• [What this task involves]: The data below holds a line containing "ATOM 84 O O" and a line containing "ATOM 118 N N"; please quote exactly those two lines and every line between them, and nothing else.

• [Data extracts]:

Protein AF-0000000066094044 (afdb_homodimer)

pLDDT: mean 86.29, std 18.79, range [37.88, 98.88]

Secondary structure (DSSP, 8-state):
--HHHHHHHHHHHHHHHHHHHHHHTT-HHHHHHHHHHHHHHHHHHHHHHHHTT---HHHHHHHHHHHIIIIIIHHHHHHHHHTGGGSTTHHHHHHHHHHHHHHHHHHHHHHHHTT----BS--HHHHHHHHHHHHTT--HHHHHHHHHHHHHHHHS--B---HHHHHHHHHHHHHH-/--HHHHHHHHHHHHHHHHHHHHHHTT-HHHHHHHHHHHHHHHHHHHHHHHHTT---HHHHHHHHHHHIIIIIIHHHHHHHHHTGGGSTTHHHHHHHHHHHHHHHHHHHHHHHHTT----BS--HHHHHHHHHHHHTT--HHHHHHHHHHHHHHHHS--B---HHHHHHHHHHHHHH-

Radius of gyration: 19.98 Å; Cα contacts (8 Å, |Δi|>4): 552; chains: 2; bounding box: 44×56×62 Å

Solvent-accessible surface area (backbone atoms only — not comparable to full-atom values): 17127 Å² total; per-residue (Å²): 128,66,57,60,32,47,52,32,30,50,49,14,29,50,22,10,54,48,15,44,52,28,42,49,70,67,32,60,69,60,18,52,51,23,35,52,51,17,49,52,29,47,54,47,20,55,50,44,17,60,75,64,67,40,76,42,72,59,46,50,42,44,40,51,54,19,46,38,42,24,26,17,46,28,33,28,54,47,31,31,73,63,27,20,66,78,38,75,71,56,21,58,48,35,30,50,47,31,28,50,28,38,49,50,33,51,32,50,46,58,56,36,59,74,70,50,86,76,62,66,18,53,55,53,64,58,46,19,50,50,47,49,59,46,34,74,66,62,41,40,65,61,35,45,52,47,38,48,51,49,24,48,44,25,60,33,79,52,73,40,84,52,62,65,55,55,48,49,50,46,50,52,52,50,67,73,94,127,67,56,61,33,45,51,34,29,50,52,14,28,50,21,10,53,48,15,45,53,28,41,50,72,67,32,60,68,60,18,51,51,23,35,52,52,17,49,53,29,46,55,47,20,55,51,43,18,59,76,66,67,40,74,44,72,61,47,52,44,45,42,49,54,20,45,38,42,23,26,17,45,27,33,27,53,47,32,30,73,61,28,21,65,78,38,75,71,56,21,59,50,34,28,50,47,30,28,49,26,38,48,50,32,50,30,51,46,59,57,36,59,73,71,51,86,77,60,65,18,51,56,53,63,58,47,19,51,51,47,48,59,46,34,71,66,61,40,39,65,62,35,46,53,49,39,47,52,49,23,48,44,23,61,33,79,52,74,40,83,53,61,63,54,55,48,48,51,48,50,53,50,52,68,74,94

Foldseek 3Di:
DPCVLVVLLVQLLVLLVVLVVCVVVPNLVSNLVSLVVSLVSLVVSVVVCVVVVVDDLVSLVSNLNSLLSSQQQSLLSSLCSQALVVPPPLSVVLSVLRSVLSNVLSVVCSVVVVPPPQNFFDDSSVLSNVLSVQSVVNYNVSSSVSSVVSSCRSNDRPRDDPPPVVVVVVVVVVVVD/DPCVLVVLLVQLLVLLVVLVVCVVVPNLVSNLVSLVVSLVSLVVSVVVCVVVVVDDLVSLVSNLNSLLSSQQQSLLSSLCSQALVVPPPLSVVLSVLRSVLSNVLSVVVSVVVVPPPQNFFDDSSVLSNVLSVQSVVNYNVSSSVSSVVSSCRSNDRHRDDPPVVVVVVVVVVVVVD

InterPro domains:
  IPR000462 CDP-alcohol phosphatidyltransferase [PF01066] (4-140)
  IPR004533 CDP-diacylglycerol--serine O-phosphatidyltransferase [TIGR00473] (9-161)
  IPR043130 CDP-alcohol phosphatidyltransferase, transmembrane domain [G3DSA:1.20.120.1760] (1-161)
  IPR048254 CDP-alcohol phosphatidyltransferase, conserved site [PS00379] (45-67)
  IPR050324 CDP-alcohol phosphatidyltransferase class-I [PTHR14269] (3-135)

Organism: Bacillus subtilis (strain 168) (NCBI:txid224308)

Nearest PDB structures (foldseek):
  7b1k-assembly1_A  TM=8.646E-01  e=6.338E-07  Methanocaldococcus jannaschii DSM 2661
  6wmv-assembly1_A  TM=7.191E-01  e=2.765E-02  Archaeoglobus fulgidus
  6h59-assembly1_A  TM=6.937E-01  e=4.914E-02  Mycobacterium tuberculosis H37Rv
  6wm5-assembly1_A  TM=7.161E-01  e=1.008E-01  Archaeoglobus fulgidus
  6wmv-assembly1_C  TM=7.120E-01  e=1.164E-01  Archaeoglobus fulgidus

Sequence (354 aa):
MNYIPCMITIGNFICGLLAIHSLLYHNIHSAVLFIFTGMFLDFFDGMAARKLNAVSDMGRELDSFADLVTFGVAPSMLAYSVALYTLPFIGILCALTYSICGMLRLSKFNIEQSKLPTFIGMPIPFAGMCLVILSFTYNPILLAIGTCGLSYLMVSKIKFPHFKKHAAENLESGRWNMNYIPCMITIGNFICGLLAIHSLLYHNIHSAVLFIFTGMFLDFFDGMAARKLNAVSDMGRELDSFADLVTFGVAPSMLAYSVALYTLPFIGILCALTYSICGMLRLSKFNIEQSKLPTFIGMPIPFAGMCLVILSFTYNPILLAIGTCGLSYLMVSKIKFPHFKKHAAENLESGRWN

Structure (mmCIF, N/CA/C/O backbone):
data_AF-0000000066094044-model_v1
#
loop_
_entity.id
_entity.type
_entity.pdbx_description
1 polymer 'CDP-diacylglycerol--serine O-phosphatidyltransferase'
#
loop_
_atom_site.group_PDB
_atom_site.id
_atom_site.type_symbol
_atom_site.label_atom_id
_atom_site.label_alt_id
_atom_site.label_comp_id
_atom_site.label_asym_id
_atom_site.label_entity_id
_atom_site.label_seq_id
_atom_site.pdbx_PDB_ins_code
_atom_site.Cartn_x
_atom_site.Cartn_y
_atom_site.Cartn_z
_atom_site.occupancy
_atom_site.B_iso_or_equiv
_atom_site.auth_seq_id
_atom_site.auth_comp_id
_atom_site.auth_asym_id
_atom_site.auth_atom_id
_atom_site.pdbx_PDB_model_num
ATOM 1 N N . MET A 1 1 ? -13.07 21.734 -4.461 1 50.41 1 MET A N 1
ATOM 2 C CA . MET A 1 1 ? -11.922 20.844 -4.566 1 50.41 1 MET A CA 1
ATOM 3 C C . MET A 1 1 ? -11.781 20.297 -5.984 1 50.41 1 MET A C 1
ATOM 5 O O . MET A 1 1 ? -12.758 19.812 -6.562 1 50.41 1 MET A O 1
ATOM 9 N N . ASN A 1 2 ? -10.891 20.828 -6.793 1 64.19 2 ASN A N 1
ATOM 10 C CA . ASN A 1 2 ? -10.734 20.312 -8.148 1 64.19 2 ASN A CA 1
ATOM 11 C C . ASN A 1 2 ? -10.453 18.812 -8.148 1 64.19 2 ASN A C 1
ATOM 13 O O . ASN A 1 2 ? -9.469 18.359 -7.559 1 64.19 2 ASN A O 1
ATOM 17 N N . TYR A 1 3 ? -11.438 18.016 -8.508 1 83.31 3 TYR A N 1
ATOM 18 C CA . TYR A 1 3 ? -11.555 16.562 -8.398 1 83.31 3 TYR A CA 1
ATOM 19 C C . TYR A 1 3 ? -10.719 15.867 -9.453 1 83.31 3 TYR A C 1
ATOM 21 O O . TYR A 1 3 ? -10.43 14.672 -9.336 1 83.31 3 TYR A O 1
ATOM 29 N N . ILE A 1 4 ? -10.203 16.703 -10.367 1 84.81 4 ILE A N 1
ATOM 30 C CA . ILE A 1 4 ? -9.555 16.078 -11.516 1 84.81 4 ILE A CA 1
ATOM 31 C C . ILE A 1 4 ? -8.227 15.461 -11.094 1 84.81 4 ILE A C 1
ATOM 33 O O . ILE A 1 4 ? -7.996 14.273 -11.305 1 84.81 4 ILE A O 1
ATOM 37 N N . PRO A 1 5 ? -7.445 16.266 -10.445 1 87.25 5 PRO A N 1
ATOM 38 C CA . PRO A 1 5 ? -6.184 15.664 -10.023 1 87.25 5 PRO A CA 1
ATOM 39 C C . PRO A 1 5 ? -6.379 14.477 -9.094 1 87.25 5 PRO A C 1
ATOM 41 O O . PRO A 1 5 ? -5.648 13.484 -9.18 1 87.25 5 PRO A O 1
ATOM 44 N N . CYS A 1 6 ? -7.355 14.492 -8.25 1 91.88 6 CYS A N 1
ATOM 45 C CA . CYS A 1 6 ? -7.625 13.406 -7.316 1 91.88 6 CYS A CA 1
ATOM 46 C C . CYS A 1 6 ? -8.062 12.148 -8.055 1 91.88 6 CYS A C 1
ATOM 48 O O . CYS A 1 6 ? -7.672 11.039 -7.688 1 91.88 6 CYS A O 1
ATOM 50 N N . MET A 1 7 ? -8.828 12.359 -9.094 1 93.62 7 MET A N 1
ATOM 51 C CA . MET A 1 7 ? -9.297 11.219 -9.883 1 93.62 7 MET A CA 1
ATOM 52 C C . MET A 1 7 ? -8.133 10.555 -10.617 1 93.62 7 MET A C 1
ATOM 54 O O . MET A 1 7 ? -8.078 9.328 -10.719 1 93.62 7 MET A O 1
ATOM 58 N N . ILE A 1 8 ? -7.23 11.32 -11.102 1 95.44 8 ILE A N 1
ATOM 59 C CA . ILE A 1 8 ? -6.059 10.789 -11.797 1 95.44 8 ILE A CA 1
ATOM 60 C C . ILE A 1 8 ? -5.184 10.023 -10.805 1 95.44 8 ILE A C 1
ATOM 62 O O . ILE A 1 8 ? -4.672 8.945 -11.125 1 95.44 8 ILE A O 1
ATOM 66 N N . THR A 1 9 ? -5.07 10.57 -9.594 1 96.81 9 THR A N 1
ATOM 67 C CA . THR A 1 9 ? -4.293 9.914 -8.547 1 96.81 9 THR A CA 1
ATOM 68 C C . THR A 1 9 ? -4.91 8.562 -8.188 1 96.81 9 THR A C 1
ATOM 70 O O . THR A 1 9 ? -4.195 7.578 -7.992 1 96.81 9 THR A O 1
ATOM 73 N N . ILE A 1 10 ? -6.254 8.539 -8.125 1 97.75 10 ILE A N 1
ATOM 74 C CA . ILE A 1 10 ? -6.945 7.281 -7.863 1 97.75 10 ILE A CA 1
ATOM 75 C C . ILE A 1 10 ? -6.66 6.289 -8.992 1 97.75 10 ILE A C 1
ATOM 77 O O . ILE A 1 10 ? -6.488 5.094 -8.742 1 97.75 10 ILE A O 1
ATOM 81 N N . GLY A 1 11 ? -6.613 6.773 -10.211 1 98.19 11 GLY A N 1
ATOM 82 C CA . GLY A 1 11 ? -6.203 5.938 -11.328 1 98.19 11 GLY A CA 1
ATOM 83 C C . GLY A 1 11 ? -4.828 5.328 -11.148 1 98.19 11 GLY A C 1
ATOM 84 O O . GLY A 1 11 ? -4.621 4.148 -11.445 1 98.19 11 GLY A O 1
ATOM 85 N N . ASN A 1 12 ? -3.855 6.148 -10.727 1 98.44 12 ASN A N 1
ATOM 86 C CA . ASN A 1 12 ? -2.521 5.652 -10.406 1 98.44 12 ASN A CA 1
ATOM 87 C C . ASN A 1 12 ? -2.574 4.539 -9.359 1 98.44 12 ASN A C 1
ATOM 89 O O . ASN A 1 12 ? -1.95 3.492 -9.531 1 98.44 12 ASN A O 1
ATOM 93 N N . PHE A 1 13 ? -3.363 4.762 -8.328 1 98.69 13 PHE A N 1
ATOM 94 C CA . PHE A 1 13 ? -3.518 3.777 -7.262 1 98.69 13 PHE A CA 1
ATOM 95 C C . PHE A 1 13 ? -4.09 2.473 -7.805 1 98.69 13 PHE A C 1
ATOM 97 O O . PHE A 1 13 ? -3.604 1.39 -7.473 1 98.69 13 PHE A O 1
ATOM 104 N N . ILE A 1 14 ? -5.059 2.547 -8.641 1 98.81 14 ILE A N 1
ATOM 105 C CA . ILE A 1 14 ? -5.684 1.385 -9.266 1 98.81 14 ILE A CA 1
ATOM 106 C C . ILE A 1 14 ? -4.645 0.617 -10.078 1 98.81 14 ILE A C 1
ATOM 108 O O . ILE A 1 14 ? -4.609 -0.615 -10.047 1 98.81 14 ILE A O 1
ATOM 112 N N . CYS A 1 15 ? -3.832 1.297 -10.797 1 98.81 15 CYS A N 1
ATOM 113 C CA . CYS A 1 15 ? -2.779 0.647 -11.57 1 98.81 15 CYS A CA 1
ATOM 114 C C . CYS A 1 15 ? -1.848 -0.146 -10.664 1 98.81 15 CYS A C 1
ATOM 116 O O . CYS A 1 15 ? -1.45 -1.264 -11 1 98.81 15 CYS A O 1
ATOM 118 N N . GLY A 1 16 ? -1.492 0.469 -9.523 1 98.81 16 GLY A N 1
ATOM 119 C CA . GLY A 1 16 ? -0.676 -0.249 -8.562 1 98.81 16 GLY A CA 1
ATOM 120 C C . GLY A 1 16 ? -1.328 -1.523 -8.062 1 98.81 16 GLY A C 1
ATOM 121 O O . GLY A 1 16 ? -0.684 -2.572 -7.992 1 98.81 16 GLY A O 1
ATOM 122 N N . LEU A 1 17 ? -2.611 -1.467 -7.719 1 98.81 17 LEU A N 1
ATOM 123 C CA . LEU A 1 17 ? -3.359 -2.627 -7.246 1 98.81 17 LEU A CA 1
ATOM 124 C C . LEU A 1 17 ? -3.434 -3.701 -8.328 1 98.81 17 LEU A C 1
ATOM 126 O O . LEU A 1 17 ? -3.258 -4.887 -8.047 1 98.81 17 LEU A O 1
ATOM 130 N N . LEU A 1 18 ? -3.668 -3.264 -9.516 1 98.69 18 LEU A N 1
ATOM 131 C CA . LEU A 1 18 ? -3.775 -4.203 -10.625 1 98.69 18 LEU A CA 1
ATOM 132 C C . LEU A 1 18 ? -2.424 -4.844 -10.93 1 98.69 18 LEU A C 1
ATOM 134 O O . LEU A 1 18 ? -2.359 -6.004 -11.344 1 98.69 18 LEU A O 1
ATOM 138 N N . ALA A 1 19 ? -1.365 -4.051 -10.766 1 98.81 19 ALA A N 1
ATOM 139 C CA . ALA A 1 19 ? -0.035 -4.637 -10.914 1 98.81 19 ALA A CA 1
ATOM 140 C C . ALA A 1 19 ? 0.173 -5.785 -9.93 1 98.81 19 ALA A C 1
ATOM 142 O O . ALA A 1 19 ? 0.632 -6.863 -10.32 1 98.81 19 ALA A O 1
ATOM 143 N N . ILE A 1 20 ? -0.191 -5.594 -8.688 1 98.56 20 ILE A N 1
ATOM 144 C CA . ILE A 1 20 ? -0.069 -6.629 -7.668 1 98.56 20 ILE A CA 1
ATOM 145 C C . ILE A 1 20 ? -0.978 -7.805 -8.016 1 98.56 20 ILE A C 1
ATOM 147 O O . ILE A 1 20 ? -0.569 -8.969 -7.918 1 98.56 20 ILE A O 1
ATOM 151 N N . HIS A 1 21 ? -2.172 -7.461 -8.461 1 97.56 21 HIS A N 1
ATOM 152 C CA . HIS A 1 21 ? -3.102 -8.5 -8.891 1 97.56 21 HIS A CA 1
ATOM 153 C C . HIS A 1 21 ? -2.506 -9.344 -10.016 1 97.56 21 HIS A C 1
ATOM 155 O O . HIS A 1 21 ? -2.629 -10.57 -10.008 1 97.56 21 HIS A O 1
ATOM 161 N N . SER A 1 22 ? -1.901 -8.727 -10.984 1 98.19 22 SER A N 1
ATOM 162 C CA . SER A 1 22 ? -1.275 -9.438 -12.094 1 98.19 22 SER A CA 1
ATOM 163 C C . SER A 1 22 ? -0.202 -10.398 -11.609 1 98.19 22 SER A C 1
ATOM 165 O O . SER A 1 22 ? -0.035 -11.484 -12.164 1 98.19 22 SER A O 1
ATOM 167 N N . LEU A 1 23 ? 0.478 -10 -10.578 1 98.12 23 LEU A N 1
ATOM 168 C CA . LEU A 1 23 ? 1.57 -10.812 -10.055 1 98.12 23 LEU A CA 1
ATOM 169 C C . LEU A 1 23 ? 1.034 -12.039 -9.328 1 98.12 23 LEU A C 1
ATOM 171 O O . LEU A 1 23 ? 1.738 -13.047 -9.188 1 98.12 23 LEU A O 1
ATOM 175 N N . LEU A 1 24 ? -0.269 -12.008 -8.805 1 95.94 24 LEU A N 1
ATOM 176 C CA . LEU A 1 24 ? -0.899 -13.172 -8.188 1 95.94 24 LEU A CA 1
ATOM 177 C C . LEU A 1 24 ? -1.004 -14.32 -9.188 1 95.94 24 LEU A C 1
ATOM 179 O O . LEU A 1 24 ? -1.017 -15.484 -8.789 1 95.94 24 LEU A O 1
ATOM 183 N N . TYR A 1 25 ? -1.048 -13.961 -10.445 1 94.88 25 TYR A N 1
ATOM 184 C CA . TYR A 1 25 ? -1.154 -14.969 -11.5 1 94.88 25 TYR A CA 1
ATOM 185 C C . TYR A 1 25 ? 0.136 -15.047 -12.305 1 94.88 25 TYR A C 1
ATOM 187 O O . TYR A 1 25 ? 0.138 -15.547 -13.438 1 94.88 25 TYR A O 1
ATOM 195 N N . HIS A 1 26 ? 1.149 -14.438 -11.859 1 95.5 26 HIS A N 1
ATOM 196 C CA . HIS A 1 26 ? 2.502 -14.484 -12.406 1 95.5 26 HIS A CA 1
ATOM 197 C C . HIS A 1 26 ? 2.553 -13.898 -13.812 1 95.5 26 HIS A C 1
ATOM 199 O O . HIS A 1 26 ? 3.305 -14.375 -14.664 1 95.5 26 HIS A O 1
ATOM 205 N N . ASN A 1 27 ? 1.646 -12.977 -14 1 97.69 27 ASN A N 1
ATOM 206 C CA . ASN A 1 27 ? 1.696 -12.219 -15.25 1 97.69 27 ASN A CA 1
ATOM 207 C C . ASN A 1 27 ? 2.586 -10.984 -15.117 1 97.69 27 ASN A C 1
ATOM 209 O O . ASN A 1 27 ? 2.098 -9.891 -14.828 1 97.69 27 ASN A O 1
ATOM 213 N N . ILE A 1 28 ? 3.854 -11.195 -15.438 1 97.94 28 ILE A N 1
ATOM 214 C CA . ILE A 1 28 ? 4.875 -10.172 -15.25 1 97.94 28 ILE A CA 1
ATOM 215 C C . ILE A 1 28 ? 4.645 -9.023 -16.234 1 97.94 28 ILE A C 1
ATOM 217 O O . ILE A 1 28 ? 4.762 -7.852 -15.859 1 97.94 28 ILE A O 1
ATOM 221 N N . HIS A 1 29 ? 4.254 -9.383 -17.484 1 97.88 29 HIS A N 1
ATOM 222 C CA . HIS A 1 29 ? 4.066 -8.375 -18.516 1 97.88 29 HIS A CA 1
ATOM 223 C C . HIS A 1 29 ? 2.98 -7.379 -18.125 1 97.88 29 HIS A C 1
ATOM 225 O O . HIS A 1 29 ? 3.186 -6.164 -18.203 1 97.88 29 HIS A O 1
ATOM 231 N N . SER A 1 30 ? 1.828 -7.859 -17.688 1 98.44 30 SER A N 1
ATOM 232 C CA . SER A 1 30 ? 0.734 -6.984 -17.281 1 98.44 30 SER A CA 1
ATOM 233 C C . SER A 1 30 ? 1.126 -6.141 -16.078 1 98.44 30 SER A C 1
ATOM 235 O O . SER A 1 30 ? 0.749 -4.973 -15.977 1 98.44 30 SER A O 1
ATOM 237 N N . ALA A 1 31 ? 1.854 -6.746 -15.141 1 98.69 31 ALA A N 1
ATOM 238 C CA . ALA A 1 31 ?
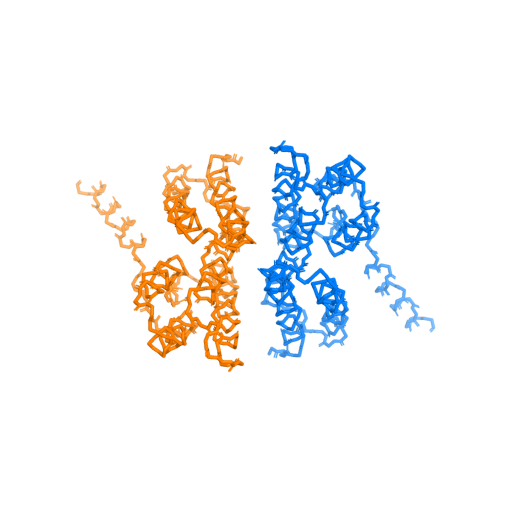 2.293 -6.012 -13.961 1 98.69 31 ALA A CA 1
ATOM 239 C C . ALA A 1 31 ? 3.154 -4.812 -14.344 1 98.69 31 ALA A C 1
ATOM 241 O O . ALA A 1 31 ? 2.947 -3.703 -13.844 1 98.69 31 ALA A O 1
ATOM 242 N N . VAL A 1 32 ? 4.062 -5.039 -15.258 1 98.56 32 VAL A N 1
ATOM 243 C CA . VAL A 1 32 ? 4.961 -3.982 -15.711 1 98.56 32 VAL A CA 1
ATOM 244 C C . VAL A 1 32 ? 4.152 -2.883 -16.406 1 98.56 32 VAL A C 1
ATOM 246 O O . VAL A 1 32 ? 4.379 -1.694 -16.156 1 98.56 32 VAL A O 1
ATOM 249 N N . LEU A 1 33 ? 3.248 -3.285 -17.219 1 98.62 33 LEU A N 1
ATOM 250 C CA . LEU A 1 33 ? 2.412 -2.328 -17.938 1 98.62 33 LEU A CA 1
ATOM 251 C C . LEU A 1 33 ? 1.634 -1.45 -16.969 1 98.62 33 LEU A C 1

• [Answer below]:
ATOM 84 O O . GLY A 1 11 ? -4.621 4.148 -11.445 1 98.19 11 GLY A O 1
ATOM 85 N N . ASN A 1 12 ? -3.855 6.148 -10.727 1 98.44 12 ASN A N 1
ATOM 86 C CA . ASN A 1 12 ? -2.521 5.652 -10.406 1 98.44 12 ASN A CA 1
ATOM 87 C C . ASN A 1 12 ? -2.574 4.539 -9.359 1 98.44 12 ASN A C 1
ATOM 89 O O . ASN A 1 12 ? -1.95 3.492 -9.531 1 98.44 12 ASN A O 1
ATOM 93 N N . PHE A 1 13 ? -3.363 4.762 -8.328 1 98.69 13 PHE A N 1
ATOM 94 C CA . PHE A 1 13 ? -3.518 3.777 -7.262 1 98.69 13 PHE A CA 1
ATOM 95 C C . PHE A 1 13 ? -4.09 2.473 -7.805 1 98.69 13 PHE A C 1
ATOM 97 O O . PHE A 1 13 ? -3.604 1.39 -7.473 1 98.69 13 PHE A O 1
ATOM 104 N N . ILE A 1 14 ? -5.059 2.547 -8.641 1 98.81 14 ILE A N 1
ATOM 105 C CA . ILE A 1 14 ? -5.684 1.385 -9.266 1 98.81 14 ILE A CA 1
ATOM 106 C C . ILE A 1 14 ? -4.645 0.617 -10.078 1 98.81 14 ILE A C 1
ATOM 108 O O . ILE A 1 14 ? -4.609 -0.615 -10.047 1 98.81 14 ILE A O 1
ATOM 112 N N . CYS A 1 15 ? -3.832 1.297 -10.797 1 98.81 15 CYS A N 1
ATOM 113 C CA . CYS A 1 15 ? -2.779 0.647 -11.57 1 98.81 15 CYS A CA 1
ATOM 114 C C . CYS A 1 15 ? -1.848 -0.146 -10.664 1 98.81 15 CYS A C 1
ATOM 116 O O . CYS A 1 15 ? -1.45 -1.264 -11 1 98.81 15 CYS A O 1
ATOM 118 N N . GLY A 1 16 ? -1.492 0.469 -9.523 1 98.81 16 GLY A N 1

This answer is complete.